*Records for the task*.
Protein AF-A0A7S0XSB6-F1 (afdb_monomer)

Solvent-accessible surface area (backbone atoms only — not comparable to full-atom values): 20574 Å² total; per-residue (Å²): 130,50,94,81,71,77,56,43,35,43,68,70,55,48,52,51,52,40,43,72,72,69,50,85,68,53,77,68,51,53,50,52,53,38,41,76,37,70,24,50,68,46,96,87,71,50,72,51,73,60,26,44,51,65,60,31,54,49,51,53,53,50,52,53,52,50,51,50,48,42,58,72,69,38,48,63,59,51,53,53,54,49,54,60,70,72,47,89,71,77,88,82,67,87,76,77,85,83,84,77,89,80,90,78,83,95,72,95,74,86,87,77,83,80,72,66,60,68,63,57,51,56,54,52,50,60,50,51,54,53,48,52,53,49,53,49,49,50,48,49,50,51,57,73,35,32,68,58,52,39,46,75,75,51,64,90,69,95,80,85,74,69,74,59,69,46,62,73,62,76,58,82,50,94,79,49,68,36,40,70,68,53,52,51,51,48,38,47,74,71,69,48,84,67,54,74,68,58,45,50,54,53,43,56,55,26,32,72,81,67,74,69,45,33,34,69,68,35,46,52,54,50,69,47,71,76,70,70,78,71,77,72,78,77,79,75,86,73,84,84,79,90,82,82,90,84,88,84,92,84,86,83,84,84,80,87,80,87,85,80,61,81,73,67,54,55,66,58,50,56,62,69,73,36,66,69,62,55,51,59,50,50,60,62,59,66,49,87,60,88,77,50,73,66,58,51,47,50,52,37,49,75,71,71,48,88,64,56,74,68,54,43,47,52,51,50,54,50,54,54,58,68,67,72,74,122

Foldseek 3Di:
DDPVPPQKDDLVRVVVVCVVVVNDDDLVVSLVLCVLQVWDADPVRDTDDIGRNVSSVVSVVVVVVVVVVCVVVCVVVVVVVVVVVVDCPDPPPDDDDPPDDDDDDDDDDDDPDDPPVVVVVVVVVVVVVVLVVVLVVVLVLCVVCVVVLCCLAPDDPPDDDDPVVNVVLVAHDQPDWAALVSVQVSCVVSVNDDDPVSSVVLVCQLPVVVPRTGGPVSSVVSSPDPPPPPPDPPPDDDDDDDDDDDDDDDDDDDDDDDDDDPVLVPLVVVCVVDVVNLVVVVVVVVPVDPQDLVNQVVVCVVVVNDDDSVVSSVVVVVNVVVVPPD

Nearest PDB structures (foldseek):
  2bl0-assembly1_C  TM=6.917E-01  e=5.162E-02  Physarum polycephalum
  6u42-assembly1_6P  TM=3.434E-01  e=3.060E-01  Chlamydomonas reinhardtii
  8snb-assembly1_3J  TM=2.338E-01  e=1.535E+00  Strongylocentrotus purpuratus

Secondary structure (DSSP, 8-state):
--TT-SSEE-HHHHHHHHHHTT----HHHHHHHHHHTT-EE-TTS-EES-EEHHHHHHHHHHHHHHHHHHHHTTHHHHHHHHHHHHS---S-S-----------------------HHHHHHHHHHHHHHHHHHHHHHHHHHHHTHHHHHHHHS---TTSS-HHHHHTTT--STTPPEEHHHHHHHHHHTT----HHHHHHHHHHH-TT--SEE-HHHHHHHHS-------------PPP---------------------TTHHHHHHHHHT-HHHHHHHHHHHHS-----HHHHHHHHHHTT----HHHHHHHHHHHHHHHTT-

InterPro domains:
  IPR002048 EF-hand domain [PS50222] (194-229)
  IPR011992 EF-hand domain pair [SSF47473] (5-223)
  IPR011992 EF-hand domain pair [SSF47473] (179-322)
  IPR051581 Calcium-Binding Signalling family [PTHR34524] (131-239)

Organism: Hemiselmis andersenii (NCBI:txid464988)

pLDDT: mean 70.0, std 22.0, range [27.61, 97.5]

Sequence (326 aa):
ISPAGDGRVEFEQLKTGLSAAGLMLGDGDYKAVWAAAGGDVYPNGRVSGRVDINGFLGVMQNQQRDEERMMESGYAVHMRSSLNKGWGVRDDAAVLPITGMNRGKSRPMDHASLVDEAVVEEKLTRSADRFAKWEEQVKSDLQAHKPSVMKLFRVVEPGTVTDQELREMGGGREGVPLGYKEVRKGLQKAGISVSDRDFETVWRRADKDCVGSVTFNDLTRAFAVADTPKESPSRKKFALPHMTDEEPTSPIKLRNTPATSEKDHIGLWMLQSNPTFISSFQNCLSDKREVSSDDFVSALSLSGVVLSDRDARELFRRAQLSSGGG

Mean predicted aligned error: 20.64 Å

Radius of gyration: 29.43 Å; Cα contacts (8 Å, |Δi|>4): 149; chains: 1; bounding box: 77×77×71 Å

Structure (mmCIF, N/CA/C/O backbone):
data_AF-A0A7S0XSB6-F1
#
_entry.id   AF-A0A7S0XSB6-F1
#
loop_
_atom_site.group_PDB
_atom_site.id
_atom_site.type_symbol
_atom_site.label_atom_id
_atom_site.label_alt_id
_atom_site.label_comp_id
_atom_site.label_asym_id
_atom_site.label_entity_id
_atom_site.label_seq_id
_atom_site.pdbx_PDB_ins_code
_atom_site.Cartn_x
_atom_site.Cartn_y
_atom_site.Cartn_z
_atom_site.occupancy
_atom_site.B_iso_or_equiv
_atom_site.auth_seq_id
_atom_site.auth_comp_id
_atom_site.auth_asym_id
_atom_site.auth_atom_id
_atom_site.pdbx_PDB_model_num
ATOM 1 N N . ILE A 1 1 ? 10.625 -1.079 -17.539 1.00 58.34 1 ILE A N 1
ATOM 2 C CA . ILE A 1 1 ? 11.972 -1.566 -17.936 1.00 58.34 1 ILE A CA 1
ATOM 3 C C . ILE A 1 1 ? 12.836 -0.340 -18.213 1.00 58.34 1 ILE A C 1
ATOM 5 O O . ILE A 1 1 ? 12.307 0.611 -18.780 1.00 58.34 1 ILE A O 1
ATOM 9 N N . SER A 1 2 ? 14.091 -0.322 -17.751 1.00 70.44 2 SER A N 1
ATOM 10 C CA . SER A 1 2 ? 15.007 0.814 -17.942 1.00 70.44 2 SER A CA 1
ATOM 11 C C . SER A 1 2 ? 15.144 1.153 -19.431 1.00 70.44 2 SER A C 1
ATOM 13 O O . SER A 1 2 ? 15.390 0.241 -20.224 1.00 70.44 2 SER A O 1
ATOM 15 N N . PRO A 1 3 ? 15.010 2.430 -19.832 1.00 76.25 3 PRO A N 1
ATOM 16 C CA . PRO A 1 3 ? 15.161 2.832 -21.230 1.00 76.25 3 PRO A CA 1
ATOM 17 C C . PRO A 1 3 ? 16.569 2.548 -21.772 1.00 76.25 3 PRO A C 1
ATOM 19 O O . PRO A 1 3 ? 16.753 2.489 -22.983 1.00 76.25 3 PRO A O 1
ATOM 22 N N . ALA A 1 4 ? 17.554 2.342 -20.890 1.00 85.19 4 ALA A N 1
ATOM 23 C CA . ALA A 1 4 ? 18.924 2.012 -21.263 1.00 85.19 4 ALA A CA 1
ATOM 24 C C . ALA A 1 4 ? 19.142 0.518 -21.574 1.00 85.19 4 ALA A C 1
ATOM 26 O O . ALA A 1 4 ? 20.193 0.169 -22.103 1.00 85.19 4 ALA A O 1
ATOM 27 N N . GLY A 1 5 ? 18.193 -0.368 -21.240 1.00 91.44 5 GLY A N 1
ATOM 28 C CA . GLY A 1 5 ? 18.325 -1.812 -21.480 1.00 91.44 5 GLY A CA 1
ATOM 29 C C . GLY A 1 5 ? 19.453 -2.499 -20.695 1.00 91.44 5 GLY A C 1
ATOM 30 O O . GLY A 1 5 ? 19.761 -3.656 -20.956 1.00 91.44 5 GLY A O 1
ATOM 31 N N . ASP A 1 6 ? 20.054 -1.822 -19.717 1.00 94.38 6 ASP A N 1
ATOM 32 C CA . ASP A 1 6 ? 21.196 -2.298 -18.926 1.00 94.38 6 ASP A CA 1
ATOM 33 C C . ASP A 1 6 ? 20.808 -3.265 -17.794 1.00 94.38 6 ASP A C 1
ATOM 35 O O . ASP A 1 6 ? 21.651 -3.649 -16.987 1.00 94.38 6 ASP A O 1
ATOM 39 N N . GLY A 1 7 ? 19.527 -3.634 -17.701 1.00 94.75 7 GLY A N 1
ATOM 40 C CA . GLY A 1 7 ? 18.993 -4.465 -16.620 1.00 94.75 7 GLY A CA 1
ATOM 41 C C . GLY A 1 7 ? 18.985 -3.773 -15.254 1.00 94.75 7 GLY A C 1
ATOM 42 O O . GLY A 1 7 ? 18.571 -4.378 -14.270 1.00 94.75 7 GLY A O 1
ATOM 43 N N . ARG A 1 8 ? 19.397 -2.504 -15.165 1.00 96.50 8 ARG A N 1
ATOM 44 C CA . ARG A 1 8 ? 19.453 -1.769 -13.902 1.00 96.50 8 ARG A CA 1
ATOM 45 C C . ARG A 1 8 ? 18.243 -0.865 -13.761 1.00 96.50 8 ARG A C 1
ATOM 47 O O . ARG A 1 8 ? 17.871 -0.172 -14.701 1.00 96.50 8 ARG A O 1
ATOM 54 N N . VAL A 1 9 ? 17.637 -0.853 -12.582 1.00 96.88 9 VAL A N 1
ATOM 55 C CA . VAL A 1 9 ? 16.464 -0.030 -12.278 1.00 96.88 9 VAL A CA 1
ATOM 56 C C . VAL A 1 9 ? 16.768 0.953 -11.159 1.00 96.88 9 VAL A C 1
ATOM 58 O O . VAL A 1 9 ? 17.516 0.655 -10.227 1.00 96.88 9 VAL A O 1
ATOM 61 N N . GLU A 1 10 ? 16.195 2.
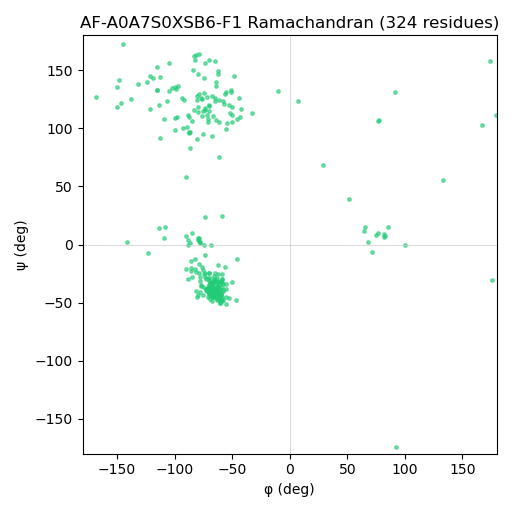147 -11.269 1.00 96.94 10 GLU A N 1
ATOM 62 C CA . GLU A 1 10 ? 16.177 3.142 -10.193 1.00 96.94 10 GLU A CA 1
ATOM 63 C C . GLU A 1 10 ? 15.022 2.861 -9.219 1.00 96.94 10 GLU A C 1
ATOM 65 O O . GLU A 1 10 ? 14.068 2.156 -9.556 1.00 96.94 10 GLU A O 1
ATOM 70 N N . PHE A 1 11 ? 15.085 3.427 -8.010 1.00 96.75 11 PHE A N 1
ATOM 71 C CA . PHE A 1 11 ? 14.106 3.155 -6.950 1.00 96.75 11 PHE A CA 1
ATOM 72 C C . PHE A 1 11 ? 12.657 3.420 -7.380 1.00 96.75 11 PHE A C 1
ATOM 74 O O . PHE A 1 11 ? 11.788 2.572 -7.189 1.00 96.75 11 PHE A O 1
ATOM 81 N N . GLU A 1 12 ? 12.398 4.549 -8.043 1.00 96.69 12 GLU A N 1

--

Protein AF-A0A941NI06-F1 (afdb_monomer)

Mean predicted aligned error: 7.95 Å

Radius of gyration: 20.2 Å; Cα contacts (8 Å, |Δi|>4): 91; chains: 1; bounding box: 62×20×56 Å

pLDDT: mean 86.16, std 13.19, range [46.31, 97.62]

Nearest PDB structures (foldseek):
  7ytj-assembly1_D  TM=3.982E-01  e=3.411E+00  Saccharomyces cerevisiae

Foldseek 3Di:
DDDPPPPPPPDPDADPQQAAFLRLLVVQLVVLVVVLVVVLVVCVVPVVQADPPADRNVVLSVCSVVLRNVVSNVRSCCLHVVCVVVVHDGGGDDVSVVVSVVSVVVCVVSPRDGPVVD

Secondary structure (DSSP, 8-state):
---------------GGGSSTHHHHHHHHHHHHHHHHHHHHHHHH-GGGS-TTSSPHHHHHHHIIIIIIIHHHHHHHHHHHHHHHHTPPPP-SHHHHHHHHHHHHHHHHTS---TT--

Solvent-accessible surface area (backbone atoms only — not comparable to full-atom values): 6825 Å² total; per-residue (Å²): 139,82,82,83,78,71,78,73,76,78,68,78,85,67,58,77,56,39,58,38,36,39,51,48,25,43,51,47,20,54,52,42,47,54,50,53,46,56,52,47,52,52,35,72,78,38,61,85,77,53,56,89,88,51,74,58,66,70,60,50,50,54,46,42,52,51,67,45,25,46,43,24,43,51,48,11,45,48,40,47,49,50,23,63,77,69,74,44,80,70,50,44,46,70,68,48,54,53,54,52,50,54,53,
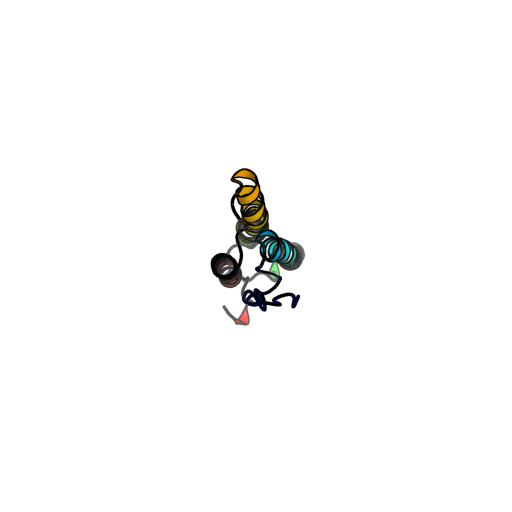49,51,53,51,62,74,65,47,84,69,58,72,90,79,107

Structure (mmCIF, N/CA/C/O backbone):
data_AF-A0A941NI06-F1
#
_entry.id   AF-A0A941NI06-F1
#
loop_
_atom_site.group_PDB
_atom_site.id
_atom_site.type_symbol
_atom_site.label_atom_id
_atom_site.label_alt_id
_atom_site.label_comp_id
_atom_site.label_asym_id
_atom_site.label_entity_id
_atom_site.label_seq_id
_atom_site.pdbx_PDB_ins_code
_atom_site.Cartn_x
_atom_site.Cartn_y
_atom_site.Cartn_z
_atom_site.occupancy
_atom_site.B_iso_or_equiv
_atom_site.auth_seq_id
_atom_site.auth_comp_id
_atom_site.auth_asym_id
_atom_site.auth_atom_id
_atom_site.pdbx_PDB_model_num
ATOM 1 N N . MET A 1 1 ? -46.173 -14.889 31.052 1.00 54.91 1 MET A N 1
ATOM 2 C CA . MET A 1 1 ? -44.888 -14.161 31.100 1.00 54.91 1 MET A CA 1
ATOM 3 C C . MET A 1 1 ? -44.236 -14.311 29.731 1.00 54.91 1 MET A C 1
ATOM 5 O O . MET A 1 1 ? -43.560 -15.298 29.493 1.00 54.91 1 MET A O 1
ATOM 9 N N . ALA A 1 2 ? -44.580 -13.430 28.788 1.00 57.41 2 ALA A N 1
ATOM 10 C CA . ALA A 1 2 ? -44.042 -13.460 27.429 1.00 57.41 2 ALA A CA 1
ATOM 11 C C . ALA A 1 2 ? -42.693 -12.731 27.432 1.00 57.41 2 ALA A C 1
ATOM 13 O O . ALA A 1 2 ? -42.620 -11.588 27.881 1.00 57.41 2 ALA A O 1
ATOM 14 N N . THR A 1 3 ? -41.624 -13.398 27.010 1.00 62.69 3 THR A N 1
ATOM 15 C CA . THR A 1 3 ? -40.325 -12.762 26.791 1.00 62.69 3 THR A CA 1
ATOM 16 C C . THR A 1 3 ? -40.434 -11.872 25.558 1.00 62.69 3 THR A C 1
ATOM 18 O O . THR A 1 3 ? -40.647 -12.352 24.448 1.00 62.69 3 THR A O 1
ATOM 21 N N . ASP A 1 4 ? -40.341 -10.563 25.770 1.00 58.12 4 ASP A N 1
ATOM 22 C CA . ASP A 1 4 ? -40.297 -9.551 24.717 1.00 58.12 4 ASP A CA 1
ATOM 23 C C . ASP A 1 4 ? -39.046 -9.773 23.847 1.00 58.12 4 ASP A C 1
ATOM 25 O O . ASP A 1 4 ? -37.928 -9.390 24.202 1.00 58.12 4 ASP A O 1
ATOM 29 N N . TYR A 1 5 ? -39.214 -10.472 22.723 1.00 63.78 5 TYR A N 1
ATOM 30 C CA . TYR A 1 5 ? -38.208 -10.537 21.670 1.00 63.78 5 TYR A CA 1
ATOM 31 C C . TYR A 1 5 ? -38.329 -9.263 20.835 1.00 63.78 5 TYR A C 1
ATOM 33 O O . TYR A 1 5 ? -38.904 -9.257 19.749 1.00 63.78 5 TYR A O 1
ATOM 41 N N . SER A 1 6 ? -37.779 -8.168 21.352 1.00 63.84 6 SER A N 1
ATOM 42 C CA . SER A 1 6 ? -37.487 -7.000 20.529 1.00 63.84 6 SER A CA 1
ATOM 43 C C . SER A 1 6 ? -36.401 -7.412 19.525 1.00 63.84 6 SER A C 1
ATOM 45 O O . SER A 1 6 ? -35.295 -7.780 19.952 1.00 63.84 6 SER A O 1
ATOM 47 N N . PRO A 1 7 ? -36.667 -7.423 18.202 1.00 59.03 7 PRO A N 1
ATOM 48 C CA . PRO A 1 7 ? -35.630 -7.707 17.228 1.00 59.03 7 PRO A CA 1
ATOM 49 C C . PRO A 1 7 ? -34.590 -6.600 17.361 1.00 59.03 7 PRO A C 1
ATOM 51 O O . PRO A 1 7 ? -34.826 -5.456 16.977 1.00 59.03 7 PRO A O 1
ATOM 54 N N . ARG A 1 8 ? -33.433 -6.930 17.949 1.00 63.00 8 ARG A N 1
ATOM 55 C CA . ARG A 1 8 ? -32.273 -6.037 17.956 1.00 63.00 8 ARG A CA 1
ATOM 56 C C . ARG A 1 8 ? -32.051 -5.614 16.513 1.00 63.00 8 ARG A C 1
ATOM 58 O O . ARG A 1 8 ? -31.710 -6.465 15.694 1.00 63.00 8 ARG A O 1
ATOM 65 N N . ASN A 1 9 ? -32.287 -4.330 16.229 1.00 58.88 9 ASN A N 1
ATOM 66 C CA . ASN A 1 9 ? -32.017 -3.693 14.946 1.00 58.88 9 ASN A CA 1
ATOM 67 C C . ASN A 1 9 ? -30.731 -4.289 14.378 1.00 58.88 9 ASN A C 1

*Task statement*. Starting at the line above that holds "ATOM 27 N N" and ending at the line that holds "ATOM 33 C C", transcribe each line exactly and include no other lines.

*Exercise response*.
ATOM 27 N N . GLY A 1 5 ? 18.193 -0.368 -21.240 1.00 91.44 5 GLY A N 1
ATOM 28 C CA . GLY A 1 5 ? 18.325 -1.812 -21.480 1.00 91.44 5 GLY A CA 1
ATOM 29 C C . GLY A 1 5 ? 19.453 -2.499 -20.695 1.00 91.44 5 GLY A C 1
ATOM 30 O O . GLY A 1 5 ? 19.761 -3.656 -20.956 1.00 91.44 5 GLY A O 1
ATOM 31 N N . ASP A 1 6 ? 20.054 -1.822 -19.717 1.00 94.38 6 ASP A N 1
ATOM 32 C CA . ASP A 1 6 ? 21.196 -2.298 -18.926 1.00 94.38 6 ASP A CA 1
ATOM 33 C C . ASP A 1 6 ? 20.808 -3.265 -17.794 1.00 94.38 6 ASP A C 1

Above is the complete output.